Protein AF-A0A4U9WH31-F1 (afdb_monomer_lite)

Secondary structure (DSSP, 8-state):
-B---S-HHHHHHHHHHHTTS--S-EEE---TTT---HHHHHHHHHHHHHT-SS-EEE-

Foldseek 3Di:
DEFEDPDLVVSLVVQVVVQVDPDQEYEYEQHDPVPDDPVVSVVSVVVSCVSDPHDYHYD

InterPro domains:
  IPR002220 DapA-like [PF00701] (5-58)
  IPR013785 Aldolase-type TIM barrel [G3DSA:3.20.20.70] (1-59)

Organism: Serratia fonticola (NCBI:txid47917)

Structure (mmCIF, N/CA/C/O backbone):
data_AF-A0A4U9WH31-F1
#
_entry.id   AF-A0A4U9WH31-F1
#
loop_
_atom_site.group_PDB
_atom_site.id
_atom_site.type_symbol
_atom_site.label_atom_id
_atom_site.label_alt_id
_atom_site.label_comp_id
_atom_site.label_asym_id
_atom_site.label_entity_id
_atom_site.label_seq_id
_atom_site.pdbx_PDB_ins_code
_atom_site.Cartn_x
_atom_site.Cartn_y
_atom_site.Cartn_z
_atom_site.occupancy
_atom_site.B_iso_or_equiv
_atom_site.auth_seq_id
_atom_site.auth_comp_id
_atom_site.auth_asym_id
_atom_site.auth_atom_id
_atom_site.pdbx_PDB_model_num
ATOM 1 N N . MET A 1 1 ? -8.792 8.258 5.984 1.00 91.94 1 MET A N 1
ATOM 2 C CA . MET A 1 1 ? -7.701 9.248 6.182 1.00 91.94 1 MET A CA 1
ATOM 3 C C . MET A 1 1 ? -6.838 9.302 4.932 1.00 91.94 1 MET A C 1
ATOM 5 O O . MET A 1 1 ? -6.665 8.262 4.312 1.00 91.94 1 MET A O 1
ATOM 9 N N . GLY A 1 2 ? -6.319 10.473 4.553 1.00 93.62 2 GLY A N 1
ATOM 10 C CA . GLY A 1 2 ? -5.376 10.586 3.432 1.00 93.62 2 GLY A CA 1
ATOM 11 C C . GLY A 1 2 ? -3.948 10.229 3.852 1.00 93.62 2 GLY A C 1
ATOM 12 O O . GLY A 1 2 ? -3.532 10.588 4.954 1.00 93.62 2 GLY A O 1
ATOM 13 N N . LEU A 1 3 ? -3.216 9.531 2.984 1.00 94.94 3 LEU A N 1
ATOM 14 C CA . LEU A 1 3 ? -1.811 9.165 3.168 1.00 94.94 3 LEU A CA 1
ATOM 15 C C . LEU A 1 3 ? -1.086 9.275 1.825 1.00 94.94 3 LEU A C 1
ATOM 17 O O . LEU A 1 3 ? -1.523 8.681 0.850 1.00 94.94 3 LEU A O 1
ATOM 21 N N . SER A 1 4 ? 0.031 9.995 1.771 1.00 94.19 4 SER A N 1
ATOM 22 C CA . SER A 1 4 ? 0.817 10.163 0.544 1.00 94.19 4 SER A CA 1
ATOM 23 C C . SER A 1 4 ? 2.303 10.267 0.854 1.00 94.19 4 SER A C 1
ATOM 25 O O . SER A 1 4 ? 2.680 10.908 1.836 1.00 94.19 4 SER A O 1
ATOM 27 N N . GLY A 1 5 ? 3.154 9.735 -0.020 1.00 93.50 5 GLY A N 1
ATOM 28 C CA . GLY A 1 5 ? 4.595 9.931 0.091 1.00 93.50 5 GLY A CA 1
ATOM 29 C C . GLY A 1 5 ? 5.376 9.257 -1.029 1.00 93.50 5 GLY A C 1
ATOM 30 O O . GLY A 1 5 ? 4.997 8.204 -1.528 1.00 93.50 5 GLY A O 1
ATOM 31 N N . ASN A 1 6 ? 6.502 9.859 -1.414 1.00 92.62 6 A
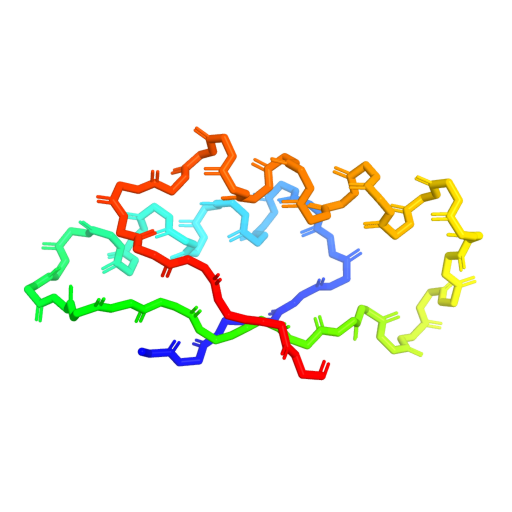SN A N 1
ATOM 32 C CA . ASN A 1 6 ? 7.381 9.325 -2.463 1.00 92.62 6 ASN A CA 1
ATOM 33 C C . ASN A 1 6 ? 8.492 8.410 -1.908 1.00 92.62 6 ASN A C 1
ATOM 35 O O . ASN A 1 6 ? 9.265 7.844 -2.673 1.00 92.62 6 ASN A O 1
ATOM 39 N N . ASN A 1 7 ? 8.596 8.276 -0.581 1.00 95.12 7 ASN A N 1
ATOM 40 C CA . ASN A 1 7 ? 9.546 7.392 0.092 1.00 95.12 7 ASN A CA 1
ATOM 41 C C . ASN A 1 7 ? 8.781 6.305 0.854 1.00 95.12 7 ASN A C 1
ATOM 43 O O . ASN A 1 7 ? 7.975 6.616 1.732 1.00 95.12 7 ASN A O 1
ATOM 47 N N . MET A 1 8 ? 9.047 5.038 0.532 1.00 95.94 8 MET A N 1
ATOM 48 C CA . MET A 1 8 ? 8.322 3.901 1.105 1.00 95.94 8 MET A CA 1
ATOM 49 C C . MET A 1 8 ? 8.470 3.813 2.631 1.00 95.94 8 MET A C 1
ATOM 51 O O . MET A 1 8 ? 7.473 3.679 3.333 1.00 95.94 8 MET A O 1
ATOM 55 N N . ALA A 1 9 ? 9.689 3.944 3.162 1.00 97.12 9 ALA A N 1
ATOM 56 C CA . ALA A 1 9 ? 9.942 3.813 4.598 1.00 97.12 9 ALA A CA 1
ATOM 57 C C . ALA A 1 9 ? 9.199 4.884 5.413 1.00 97.12 9 ALA A C 1
ATOM 59 O O . ALA A 1 9 ? 8.494 4.559 6.368 1.00 97.12 9 ALA A O 1
ATOM 60 N N . SER A 1 10 ? 9.287 6.150 4.998 1.00 96.88 10 SER A N 1
ATOM 61 C CA . SER A 1 10 ? 8.573 7.246 5.664 1.00 96.88 10 SER A CA 1
ATOM 62 C C . SER A 1 10 ? 7.051 7.111 5.538 1.00 96.88 10 SER A C 1
ATOM 64 O O . SER A 1 10 ? 6.325 7.406 6.487 1.00 96.88 10 SER A O 1
ATOM 66 N N . THR A 1 11 ? 6.558 6.633 4.391 1.00 96.94 11 THR A N 1
ATOM 67 C CA . THR A 1 11 ? 5.115 6.434 4.165 1.00 96.94 11 THR A CA 1
ATOM 68 C C . THR A 1 11 ? 4.565 5.330 5.066 1.00 96.94 11 THR A C 1
ATOM 70 O O . THR A 1 11 ? 3.528 5.529 5.694 1.00 96.94 11 THR A O 1
ATOM 73 N N . LEU A 1 12 ? 5.282 4.211 5.210 1.00 97.75 12 LEU A N 1
ATOM 74 C CA . LEU A 1 12 ? 4.902 3.120 6.116 1.00 97.75 12 LEU A CA 1
ATOM 75 C C . LEU A 1 12 ? 4.892 3.564 7.582 1.00 97.75 12 LEU A C 1
ATOM 77 O O . LEU A 1 12 ? 3.972 3.220 8.322 1.00 97.75 12 LEU A O 1
ATOM 81 N N . GLN A 1 13 ? 5.866 4.374 8.003 1.00 97.75 13 GLN A N 1
ATOM 82 C CA . GLN A 1 13 ? 5.887 4.927 9.359 1.00 97.75 13 GLN A CA 1
ATOM 83 C C . GLN A 1 13 ? 4.655 5.808 9.626 1.00 97.75 13 GLN A C 1
ATOM 85 O O . GLN A 1 13 ? 4.012 5.693 10.672 1.00 97.75 13 GLN A O 1
ATOM 90 N N . MET A 1 14 ? 4.288 6.659 8.664 1.00 97.12 14 MET A N 1
ATOM 91 C CA . MET A 1 14 ? 3.083 7.483 8.762 1.00 97.12 14 MET A CA 1
ATOM 92 C C . MET A 1 14 ? 1.813 6.624 8.762 1.00 97.12 14 MET A C 1
ATOM 94 O O . MET A 1 14 ? 0.919 6.852 9.579 1.00 97.12 14 MET A O 1
ATOM 98 N N . GLN A 1 15 ? 1.745 5.608 7.899 1.00 97.19 15 GLN A N 1
ATOM 99 C CA . GLN A 1 15 ? 0.638 4.655 7.865 1.00 97.19 15 GLN A CA 1
ATOM 100 C C . GLN A 1 15 ? 0.469 3.953 9.210 1.00 97.19 15 GLN A C 1
ATOM 102 O O . GLN A 1 15 ? -0.649 3.846 9.704 1.00 97.19 15 GLN A O 1
ATOM 107 N N . GLN A 1 16 ? 1.565 3.523 9.838 1.00 96.25 16 GLN A N 1
ATOM 108 C CA . GLN A 1 16 ? 1.526 2.869 11.140 1.00 96.25 16 GLN A CA 1
ATOM 109 C C . GLN A 1 16 ? 0.932 3.786 12.212 1.00 96.25 16 GLN A C 1
ATOM 111 O O . GLN A 1 16 ? 0.116 3.325 13.008 1.00 96.25 16 GLN A O 1
ATOM 116 N N . ALA A 1 17 ? 1.288 5.073 12.213 1.00 96.31 17 ALA A N 1
ATOM 117 C CA . ALA A 1 17 ? 0.705 6.056 13.125 1.00 96.31 17 ALA A CA 1
ATOM 118 C C . ALA A 1 17 ? -0.793 6.285 12.849 1.00 96.31 17 ALA A C 1
ATOM 120 O O . ALA A 1 17 ? -1.598 6.331 13.779 1.00 96.31 17 ALA A O 1
ATOM 121 N N . ILE A 1 18 ? -1.184 6.375 11.574 1.00 95.75 18 ILE A N 1
ATOM 122 C CA . ILE A 1 18 ? -2.587 6.510 11.153 1.00 95.75 18 ILE A CA 1
ATOM 123 C C . ILE A 1 18 ? -3.409 5.282 11.576 1.00 95.75 18 ILE A C 1
ATOM 125 O O . ILE A 1 18 ? -4.510 5.436 12.098 1.00 95.75 18 ILE A O 1
ATOM 129 N N . ASN A 1 19 ? -2.848 4.083 11.426 1.00 94.38 19 ASN A N 1
ATOM 130 C CA . ASN A 1 19 ? -3.459 2.800 11.769 1.00 94.38 19 ASN A CA 1
ATOM 131 C C . ASN A 1 19 ? -3.670 2.588 13.284 1.00 94.38 19 ASN A C 1
ATOM 133 O O . ASN A 1 19 ? -4.315 1.616 13.673 1.00 94.38 19 ASN A O 1
ATOM 137 N N . GLN A 1 20 ? -3.138 3.448 14.162 1.00 95.88 20 GLN A N 1
ATOM 138 C CA . GLN A 1 20 ? -3.472 3.417 15.600 1.00 95.88 20 GLN A CA 1
ATOM 139 C C . GLN A 1 20 ? -4.776 4.149 15.931 1.00 95.88 20 GLN A C 1
ATOM 141 O O . GLN A 1 20 ? -5.220 4.139 17.077 1.00 95.88 20 GLN A O 1
ATOM 146 N N . ARG A 1 21 ? -5.371 4.829 14.951 1.00 95.38 21 ARG A N 1
ATOM 147 C CA . ARG A 1 21 ? -6.615 5.579 15.107 1.00 95.38 21 ARG A CA 1
ATOM 148 C C . ARG A 1 21 ? -7.788 4.716 14.656 1.00 95.38 21 ARG A C 1
ATOM 150 O O . ARG A 1 21 ? -7.626 3.854 13.796 1
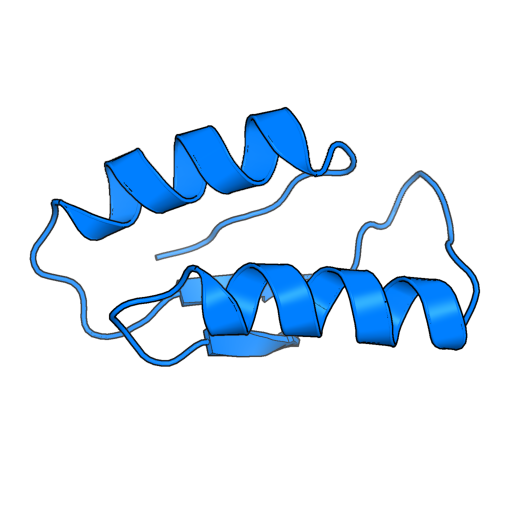.00 95.38 21 ARG A O 1
ATOM 157 N N . ASP A 1 22 ? -8.969 5.002 15.188 1.00 96.50 22 ASP A N 1
ATOM 158 C CA . ASP A 1 22 ? -10.209 4.385 14.722 1.00 96.50 22 ASP A CA 1
ATOM 159 C C . ASP A 1 22 ? -10.630 5.019 13.387 1.00 96.50 22 ASP A C 1
ATOM 161 O O . ASP A 1 22 ? -11.174 6.126 13.338 1.00 96.50 22 ASP A O 1
ATOM 165 N N . ILE A 1 23 ? -10.251 4.376 12.282 1.00 96.50 23 ILE A N 1
ATOM 166 C CA . ILE A 1 23 ? -10.510 4.845 10.920 1.00 96.50 23 ILE A CA 1
ATOM 167 C C . ILE A 1 23 ? -11.056 3.706 10.062 1.00 96.50 23 ILE A C 1
ATOM 169 O O . ILE A 1 23 ? -10.614 2.568 10.160 1.00 96.50 23 ILE A O 1
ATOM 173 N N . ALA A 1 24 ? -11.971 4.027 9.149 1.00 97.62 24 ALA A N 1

◇ ◇ ◇ ◇ ◇

__Problem__.
Only one span of lines is wanted: the line with "ATOM 161 O O" and every line after it to the end of the entries, output exactly.

__Written solution__.
ATOM 161 O O . ASP A 1 22 ? -11.174 6.126 13.338 1.00 96.50 22 ASP A O 1
ATOM 165 N N . ILE A 1 23 ? -10.251 4.376 12.282 1.00 96.50 23 ILE A N 1
ATOM 166 C CA . ILE A 1 23 ? -10.510 4.845 10.920 1.00 96.50 23 ILE A CA 1
ATOM 167 C C . ILE A 1 23 ? -11.056 3.706 10.062 1.00 96.50 23 ILE A C 1
ATOM 169 O O . ILE A 1 23 ? -10.614 2.568 10.160 1.00 96.50 23 ILE A O 1
ATOM 173 N N . ALA A 1 24 ? -11.971 4.027 9.149 1.00 97.62 24 ALA A N 1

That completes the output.